Prologue
Six Years Earlier
Through endless trails of blustery waters, was the unwavering lighthouse. It was bright and welcoming then, with it’s light guiding the many travelers who would come to the prosperous Burnside, seeking wisdom in invention and machinery. Ships, now, were not ordinary ships of course, not sailing, but floating weightlessly in the air. Living inside it, was the eccentric inventers Alexandra and Victor Gearwell, with their only daughter, Linden.
While her father and mother busied themselves inventing the most wild and beautiful creations, Linden, would assist in managing the lighthouse. She would gaze coming ships during her spare time, making up stories about who the passengers were, sighing when ship floated away. Going to big cities, ones further west such as and Peddleston and Melodian, were the perfect places, she thought, to go have adventures. Linden, nine at the time, was looking out the lighthouse window with her mother.
“You know,” Said Linden to her mother, brushing her deep red hair out of her eyes “I bet that the people coming off that ship are really creatures in disguise!”
“Oh, don’t be silly” exclaimed Alexandra. “Come down with me to the workplace, I have something to give you. I do believe that today is someone’s birthday?”
Alexandra was a beautiful woman with shadowy red hair and haunting, yellow eyes, and Linden was a spitting image of her.
In the workplace, there were endless supplies or gears, wire, and other steam punk like gadgets. Linden’s father, Victor, hurriedly covered up a device he was making when Linden and her mother walked in. Victor was a very lofty man with dark hair and eyes.
“Linden,” said Victor “your mother and I have something we want to give you”
Cautiously, he pulled a bony, ornate key out of his pocket. It was on a long leather strap.
“This is a key for one of my old inventions,” he explained.
“It’s lovely father; for which invention?” Linden asked
A chilled, scared look, something she had never seen in her father, filled his eyes.
“I can’t say, but I really need you to have it for safe keeping”, he said, placing it over her head. “Happy Birthday, Lindy.”
“Victor”, whispered Alexandra, “I think we better contact, well, the others to transport the invention”
As soon as Linden’s parents descended up the stairs, a crashing, ear-splitting sound rang out and traveled to the workroom. She heard, gruff voices, asking where the “machine was”. The one that was the loudest was, almost, familiar, as if she had known its owner for a long time. Then she heard a loud cry from her mother:
“Hide, Linden!”
Linden, looking in all directions of the workroom, spotted the dumbwaiter that her parents used to transfer their more delicate inventions upstairs. Clutching the key around her neck, she leaped into the dumbwaiter, and closed down the door, not even daring to breath. Then, she heard something that changed her life forever, two scary, loud sounds, then hearing the stomping of boots going down the stairs:
“Well, don’t just stand there, find it!” ordered the familiar voice
“What about this “Linden fellow”?” asked a deep voice
“All we can worry about right now is that machine. Do you need to remember what happened last time we didn’t keep on schedule?”
Linden heard the stomps and shuffles of feet, knocking over and digging through her parents’ machines.
“Hey chief, we found it.”
The “chief” glided over from the bottom of the stairs and uncovered the device; the one Linden’s father had tried to hide from her.
“All, right then,” said the chief in a slightly happier voice, “Pull it up the stairs, and someone, please get rid of the “evidence”, we have to leave without a trace.”
But what about the “Linden”? Asked a new voice
“I told you, we already got to the two and have the invention, so I really don’t care”
Linden froze, almost to the point of being catatonic
“And what of the other inventors, we have to go steal from them.” exclaimed the chief
“They went off the grid, sir. Didn’t the Boss tell you?”
“What? They have the other piece, you idiot! We’ll have to find them!”
The last thing Linden heard was the marching of feet up the stairs, and than the slam of the door.
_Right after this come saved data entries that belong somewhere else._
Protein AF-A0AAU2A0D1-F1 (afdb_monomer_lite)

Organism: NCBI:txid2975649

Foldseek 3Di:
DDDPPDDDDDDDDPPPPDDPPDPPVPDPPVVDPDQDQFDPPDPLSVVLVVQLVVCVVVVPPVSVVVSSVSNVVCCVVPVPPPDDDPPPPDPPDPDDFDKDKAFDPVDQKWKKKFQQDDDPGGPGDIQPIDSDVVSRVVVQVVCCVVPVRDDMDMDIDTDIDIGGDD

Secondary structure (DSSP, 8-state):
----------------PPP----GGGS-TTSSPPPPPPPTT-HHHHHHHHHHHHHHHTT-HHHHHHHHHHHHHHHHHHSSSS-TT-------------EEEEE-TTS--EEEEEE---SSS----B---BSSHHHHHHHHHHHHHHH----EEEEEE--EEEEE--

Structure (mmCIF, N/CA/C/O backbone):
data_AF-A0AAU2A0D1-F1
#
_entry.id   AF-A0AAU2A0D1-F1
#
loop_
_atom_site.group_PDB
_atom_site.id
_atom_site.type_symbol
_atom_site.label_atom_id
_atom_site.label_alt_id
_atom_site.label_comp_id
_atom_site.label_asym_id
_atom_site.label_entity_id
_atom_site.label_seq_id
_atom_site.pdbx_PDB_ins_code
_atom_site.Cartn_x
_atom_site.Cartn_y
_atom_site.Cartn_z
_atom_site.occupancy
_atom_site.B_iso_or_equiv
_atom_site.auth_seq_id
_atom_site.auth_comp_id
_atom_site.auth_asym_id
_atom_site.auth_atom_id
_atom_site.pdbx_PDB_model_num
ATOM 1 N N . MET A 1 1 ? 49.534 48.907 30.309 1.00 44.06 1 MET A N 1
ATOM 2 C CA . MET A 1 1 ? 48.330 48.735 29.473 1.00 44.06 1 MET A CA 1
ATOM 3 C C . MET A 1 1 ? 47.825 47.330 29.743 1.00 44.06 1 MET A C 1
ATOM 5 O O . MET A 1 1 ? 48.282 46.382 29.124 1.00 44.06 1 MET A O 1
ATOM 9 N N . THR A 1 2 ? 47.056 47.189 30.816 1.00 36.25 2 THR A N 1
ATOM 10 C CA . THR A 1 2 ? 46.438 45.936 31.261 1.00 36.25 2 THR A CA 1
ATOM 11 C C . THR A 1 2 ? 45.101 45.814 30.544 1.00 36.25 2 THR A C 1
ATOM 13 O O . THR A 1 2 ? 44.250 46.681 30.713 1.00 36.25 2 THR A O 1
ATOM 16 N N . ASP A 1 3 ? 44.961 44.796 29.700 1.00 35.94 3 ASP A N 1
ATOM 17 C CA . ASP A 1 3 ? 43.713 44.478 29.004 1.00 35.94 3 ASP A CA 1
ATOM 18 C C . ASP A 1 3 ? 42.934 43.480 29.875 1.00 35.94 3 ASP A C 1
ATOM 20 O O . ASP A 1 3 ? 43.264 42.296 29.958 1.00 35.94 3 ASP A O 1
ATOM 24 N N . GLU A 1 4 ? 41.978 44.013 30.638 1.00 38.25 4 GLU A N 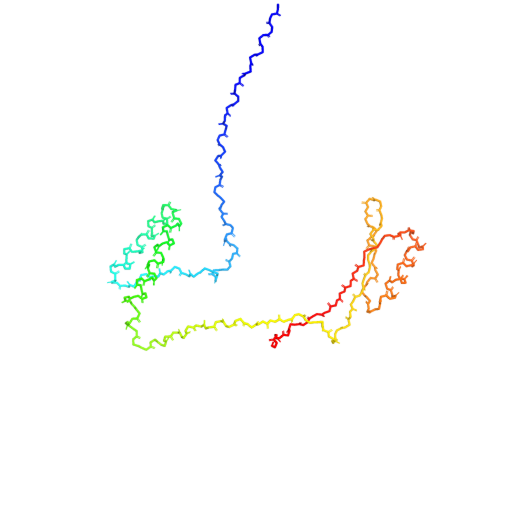1
ATOM 25 C CA . GLU A 1 4 ? 40.993 43.265 31.419 1.00 38.25 4 GLU A CA 1
ATOM 26 C C . GLU A 1 4 ? 39.963 42.646 30.466 1.00 38.25 4 GLU A C 1
ATOM 28 O O . GLU A 1 4 ? 38.978 43.278 30.083 1.00 38.25 4 GLU A O 1
ATOM 33 N N . GLN A 1 5 ? 40.173 41.385 30.092 1.00 42.66 5 GLN A N 1
ATOM 34 C CA . GLN A 1 5 ? 39.153 40.595 29.407 1.00 42.66 5 GLN A CA 1
ATOM 35 C C . GLN A 1 5 ? 38.109 40.112 30.418 1.00 42.66 5 GLN A C 1
ATOM 37 O O . GLN A 1 5 ? 38.221 39.042 31.018 1.00 42.66 5 GLN A O 1
ATOM 42 N N . HIS A 1 6 ? 37.091 40.946 30.610 1.00 34.25 6 HIS A N 1
ATOM 43 C CA . HIS A 1 6 ? 35.875 40.624 31.342 1.00 34.25 6 HIS A CA 1
ATOM 44 C C . HIS A 1 6 ? 34.997 39.693 30.484 1.00 34.25 6 HIS A C 1
ATOM 46 O O . HIS A 1 6 ? 34.488 40.093 29.437 1.00 34.25 6 HIS A O 1
ATOM 52 N N . ILE A 1 7 ? 34.855 38.433 30.901 1.00 43.00 7 ILE A N 1
ATOM 53 C CA . ILE A 1 7 ? 33.944 37.453 30.294 1.00 43.00 7 ILE A CA 1
ATOM 54 C C . ILE A 1 7 ? 32.666 37.441 31.136 1.00 43.00 7 ILE A C 1
ATOM 56 O O . ILE A 1 7 ? 32.642 36.888 32.233 1.00 43.00 7 ILE A O 1
ATOM 60 N N . GLU A 1 8 ? 31.608 38.060 30.618 1.00 37.91 8 GLU A N 1
ATOM 61 C CA . GLU A 1 8 ? 30.269 38.042 31.217 1.00 37.91 8 GLU A CA 1
ATOM 62 C C . GLU A 1 8 ? 29.591 36.667 31.019 1.00 37.91 8 GLU A C 1
ATOM 64 O O . GLU A 1 8 ? 29.621 36.117 29.910 1.00 37.91 8 GLU A O 1
ATOM 69 N N . PRO A 1 9 ? 28.947 36.088 32.052 1.00 38.19 9 PRO A N 1
ATOM 70 C CA . PRO A 1 9 ? 28.255 34.811 31.939 1.00 38.19 9 PRO A CA 1
ATOM 71 C C . PRO A 1 9 ? 26.934 34.959 31.170 1.00 38.19 9 PRO A C 1
ATOM 73 O O . PRO A 1 9 ? 25.956 35.537 31.649 1.00 38.19 9 PRO A O 1
ATOM 76 N N . GLY A 1 10 ? 26.898 34.375 29.970 1.00 33.06 10 GLY A N 1
ATOM 77 C CA . GLY A 1 10 ? 25.702 34.262 29.138 1.00 33.06 10 GLY A CA 1
ATOM 78 C C . GLY A 1 10 ? 24.537 33.611 29.888 1.00 33.06 10 GLY A C 1
ATOM 79 O O . GLY A 1 10 ? 24.632 32.501 30.409 1.00 33.06 10 GLY A O 1
ATOM 80 N N . THR A 1 11 ? 23.425 34.333 29.940 1.00 40.53 11 THR A N 1
ATOM 81 C CA . THR A 1 11 ? 22.204 33.985 30.661 1.00 40.53 11 THR A CA 1
ATOM 82 C C . THR A 1 11 ? 21.549 32.725 30.083 1.00 40.53 11 THR A C 1
ATOM 84 O O . THR A 1 11 ? 21.207 32.662 28.901 1.00 40.53 11 THR A O 1
ATOM 87 N N . THR A 1 12 ? 21.331 31.727 30.942 1.00 35.47 12 THR A N 1
ATOM 88 C CA . THR A 1 12 ? 20.573 30.497 30.674 1.00 35.47 12 THR A CA 1
ATOM 89 C C . THR A 1 12 ? 19.158 30.824 30.194 1.00 35.47 12 THR A C 1
ATOM 91 O O . THR A 1 12 ? 18.249 31.069 30.988 1.00 35.47 12 THR A O 1
ATOM 94 N N . THR A 1 13 ? 18.945 30.801 28.879 1.00 32.38 13 THR A N 1
ATOM 95 C CA . THR A 1 13 ? 17.600 30.813 28.299 1.00 32.38 13 THR A CA 1
ATOM 96 C C . THR A 1 13 ? 16.977 29.438 28.510 1.00 32.38 13 THR A C 1
ATOM 98 O O . THR A 1 13 ? 17.326 28.455 27.857 1.00 32.38 13 THR A O 1
ATOM 101 N N . SER A 1 14 ? 16.058 29.374 29.470 1.00 36.47 14 SER A N 1
ATOM 102 C CA . SER A 1 14 ? 15.235 28.205 29.754 1.00 36.47 14 SER A CA 1
ATOM 103 C C . SER A 1 14 ? 14.370 27.882 28.531 1.00 36.47 14 SER A C 1
ATOM 105 O O . SER A 1 14 ? 13.415 28.589 28.205 1.00 36.47 14 SER A O 1
ATOM 107 N N . ARG A 1 15 ? 14.728 26.814 27.814 1.00 37.12 15 ARG A N 1
ATOM 108 C CA . ARG A 1 15 ? 13.964 26.286 26.682 1.00 37.12 15 ARG A CA 1
ATOM 109 C C . ARG A 1 15 ? 12.703 25.610 27.224 1.00 37.12 15 ARG A C 1
ATOM 111 O O . ARG A 1 15 ? 12.706 24.416 27.507 1.00 37.12 15 ARG A O 1
ATOM 118 N N . ARG A 1 16 ? 11.610 26.367 27.362 1.00 35.94 16 ARG A N 1
ATOM 119 C CA . ARG A 1 16 ? 10.258 25.798 27.477 1.00 35.94 16 ARG A CA 1
ATOM 120 C C . ARG A 1 16 ? 9.954 25.057 26.175 1.00 35.94 16 ARG A C 1
ATOM 122 O O . ARG A 1 16 ? 9.614 25.672 25.168 1.00 35.94 16 ARG A O 1
ATOM 129 N N . ALA A 1 17 ? 10.147 23.741 26.180 1.00 36.47 17 ALA A N 1
ATOM 130 C CA . ALA A 1 17 ? 9.733 22.884 25.082 1.00 36.47 17 ALA A CA 1
ATOM 131 C C . ALA A 1 17 ? 8.203 22.936 24.975 1.00 36.47 17 ALA A C 1
ATOM 133 O O . ALA A 1 17 ? 7.485 22.606 25.920 1.00 36.47 17 ALA A O 1
ATOM 134 N N . ALA A 1 18 ? 7.729 23.416 23.828 1.00 36.31 18 ALA A N 1
ATOM 135 C CA . ALA A 1 18 ? 6.329 23.433 23.456 1.00 36.31 18 ALA A CA 1
ATOM 136 C C . ALA A 1 18 ? 5.769 22.005 23.482 1.00 36.31 18 ALA A C 1
ATOM 138 O O . ALA A 1 18 ? 6.338 21.089 22.888 1.00 36.31 18 ALA A O 1
ATOM 139 N N . ILE A 1 19 ? 4.653 21.825 24.185 1.00 51.81 19 ILE A N 1
ATOM 140 C CA . ILE A 1 19 ? 3.891 20.579 24.204 1.00 51.81 19 ILE A CA 1
ATOM 141 C C . ILE A 1 19 ? 3.429 20.303 22.773 1.00 51.81 19 ILE A C 1
ATOM 143 O O . ILE A 1 19 ? 2.666 21.084 22.206 1.00 51.81 19 ILE A O 1
ATOM 147 N N . HIS A 1 20 ? 3.897 19.197 22.196 1.00 39.91 20 HIS A N 1
ATOM 148 C CA . HIS A 1 20 ? 3.464 18.703 20.895 1.00 39.91 20 HIS A CA 1
ATOM 149 C C . HIS A 1 20 ? 1.943 18.530 20.880 1.00 39.91 20 HIS A C 1
ATOM 151 O O . HIS A 1 20 ? 1.398 17.601 21.481 1.00 39.91 20 HIS A O 1
ATOM 157 N N . HIS A 1 21 ? 1.245 19.414 20.171 1.00 41.59 21 HIS A N 1
ATOM 158 C CA . HIS A 1 21 ? -0.137 19.180 19.779 1.00 41.59 21 HIS A CA 1
ATOM 159 C C . HIS A 1 21 ? -0.102 17.981 18.830 1.00 41.59 21 HIS A C 1
ATOM 161 O O . HIS A 1 21 ? 0.328 18.079 17.682 1.00 41.59 21 HIS A O 1
ATOM 167 N N . SER A 1 22 ? -0.432 16.813 19.371 1.00 51.91 22 SER A N 1
ATOM 168 C CA . SER A 1 22 ? -0.415 15.547 18.650 1.00 51.91 22 SER A CA 1
ATOM 169 C C . SER A 1 22 ? -1.344 15.643 17.439 1.00 51.91 22 SER A C 1
ATOM 171 O O . SER A 1 22 ? -2.505 16.023 17.583 1.00 51.91 22 SER A O 1
ATOM 173 N N . GLY A 1 23 ? -0.823 15.302 16.257 1.00 44.62 23 GLY A N 1
ATOM 174 C CA . GLY A 1 23 ? -1.505 15.298 14.957 1.00 44.62 23 GLY A CA 1
ATOM 175 C C . GLY A 1 23 ? -2.613 14.247 14.827 1.00 44.62 23 GLY A C 1
ATOM 176 O O . GLY A 1 23 ? -2.642 13.484 13.870 1.00 44.62 23 GLY A O 1
ATOM 177 N N . LEU A 1 24 ? -3.536 14.205 15.786 1.00 51.38 24 LEU A N 1
ATOM 178 C CA . LEU A 1 24 ? -4.672 13.283 15.826 1.00 51.38 24 LEU A CA 1
ATOM 179 C C . LEU A 1 24 ? -5.856 13.741 14.961 1.00 51.38 24 LEU A C 1
ATOM 181 O O . LEU A 1 24 ? -6.833 13.012 14.834 1.00 51.38 24 LEU A O 1
ATOM 185 N N . HIS A 1 25 ? -5.778 14.917 14.332 1.00 53.72 25 HIS A N 1
ATOM 186 C CA . HIS A 1 25 ? -6.861 15.452 13.499 1.00 53.72 25 HIS A CA 1
ATOM 187 C C . HIS A 1 25 ? -7.042 14.748 12.142 1.00 53.72 25 HIS A C 1
ATOM 189 O O . HIS A 1 25 ? -8.034 15.010 11.470 1.00 53.72 25 HIS A O 1
ATOM 195 N N . LEU A 1 26 ? -6.125 13.855 11.744 1.00 54.25 26 LEU A N 1
ATOM 196 C CA . LEU A 1 26 ? -6.181 13.140 10.459 1.00 54.25 26 LEU A CA 1
ATOM 197 C C . LEU A 1 26 ? -6.648 11.680 10.575 1.00 54.25 26 LEU A C 1
ATOM 199 O O . LEU A 1 26 ? -6.770 11.001 9.558 1.00 54.25 26 LEU A O 1
ATOM 203 N N . LEU A 1 27 ? -6.909 11.177 11.786 1.00 51.28 27 LEU A N 1
ATOM 204 C CA . LEU A 1 27 ? -7.413 9.816 11.971 1.00 51.28 27 LEU A CA 1
ATOM 205 C C . LEU A 1 27 ? -8.949 9.815 11.911 1.00 51.28 27 LEU A C 1
ATOM 207 O O . LEU A 1 27 ? -9.575 10.678 12.532 1.00 51.28 27 LEU A O 1
ATOM 211 N N . PRO A 1 28 ? -9.583 8.862 11.201 1.00 51.28 28 PRO A N 1
ATOM 212 C CA . PRO A 1 28 ? -11.035 8.751 11.204 1.00 51.28 28 PRO A CA 1
ATOM 213 C C . PRO A 1 28 ? -11.531 8.551 12.643 1.00 51.28 28 PRO A C 1
ATOM 215 O O . PRO A 1 28 ? -10.911 7.833 13.433 1.00 51.28 28 PRO A O 1
ATOM 218 N N . ALA A 1 29 ? -12.678 9.152 12.978 1.00 51.56 29 ALA A N 1
ATOM 219 C CA . ALA A 1 29 ? -13.308 9.084 14.306 1.00 51.56 29 ALA A CA 1
ATOM 220 C C . ALA A 1 29 ? -13.569 7.644 14.807 1.00 51.56 29 ALA A C 1
ATOM 222 O O . ALA A 1 29 ? -13.925 7.436 15.962 1.00 51.56 29 ALA A O 1
ATOM 223 N N . THR A 1 30 ? -13.372 6.647 13.945 1.00 53.00 30 THR A N 1
ATOM 224 C CA . THR A 1 30 ? -13.510 5.214 14.199 1.00 53.00 30 THR A CA 1
ATOM 225 C C . THR A 1 30 ? -12.352 4.594 14.989 1.00 53.00 30 THR A C 1
ATOM 227 O O . THR A 1 30 ? -12.487 3.454 15.423 1.00 53.00 30 THR A O 1
ATOM 230 N N . VAL A 1 31 ? -11.221 5.288 15.179 1.00 59.75 31 VAL A N 1
ATOM 231 C CA . VAL A 1 31 ? -10.064 4.739 15.923 1.00 59.75 31 VAL A CA 1
ATOM 232 C C . VAL A 1 31 ? -10.215 4.905 17.440 1.00 59.75 31 VAL A C 1
ATOM 234 O O . VAL A 1 31 ? -9.717 4.076 18.201 1.00 59.75 31 VAL A O 1
ATOM 237 N N . TYR A 1 32 ? -10.945 5.927 17.898 1.00 60.25 32 TYR A N 1
ATOM 238 C CA . TYR A 1 32 ? -11.164 6.171 19.324 1.00 60.25 32 TYR A CA 1
ATOM 239 C C . TYR A 1 32 ? -12.612 5.875 19.705 1.00 60.25 32 TYR A C 1
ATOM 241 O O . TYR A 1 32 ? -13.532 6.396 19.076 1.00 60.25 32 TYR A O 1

Linden crawled out of the dumbwaiter and ran up the stairs. Her parents were gone. There was a single drop of blood on the floor. Seeing it; her torn apart house, the blood, she broke down and cried. Clutching the brass key around her neck, Linden vowed that one day, she would give those people what she deserved.
A year later, Linden received a letter with the seal of a gear and sword on the front, from “The Warriors of Devious Devices”. It was from “The Colleagues”. Linden, tears and anger consuming her, threw it away, not knowing, that when she was old enough, they would come to her, for she had the key that could destroy more than she knew.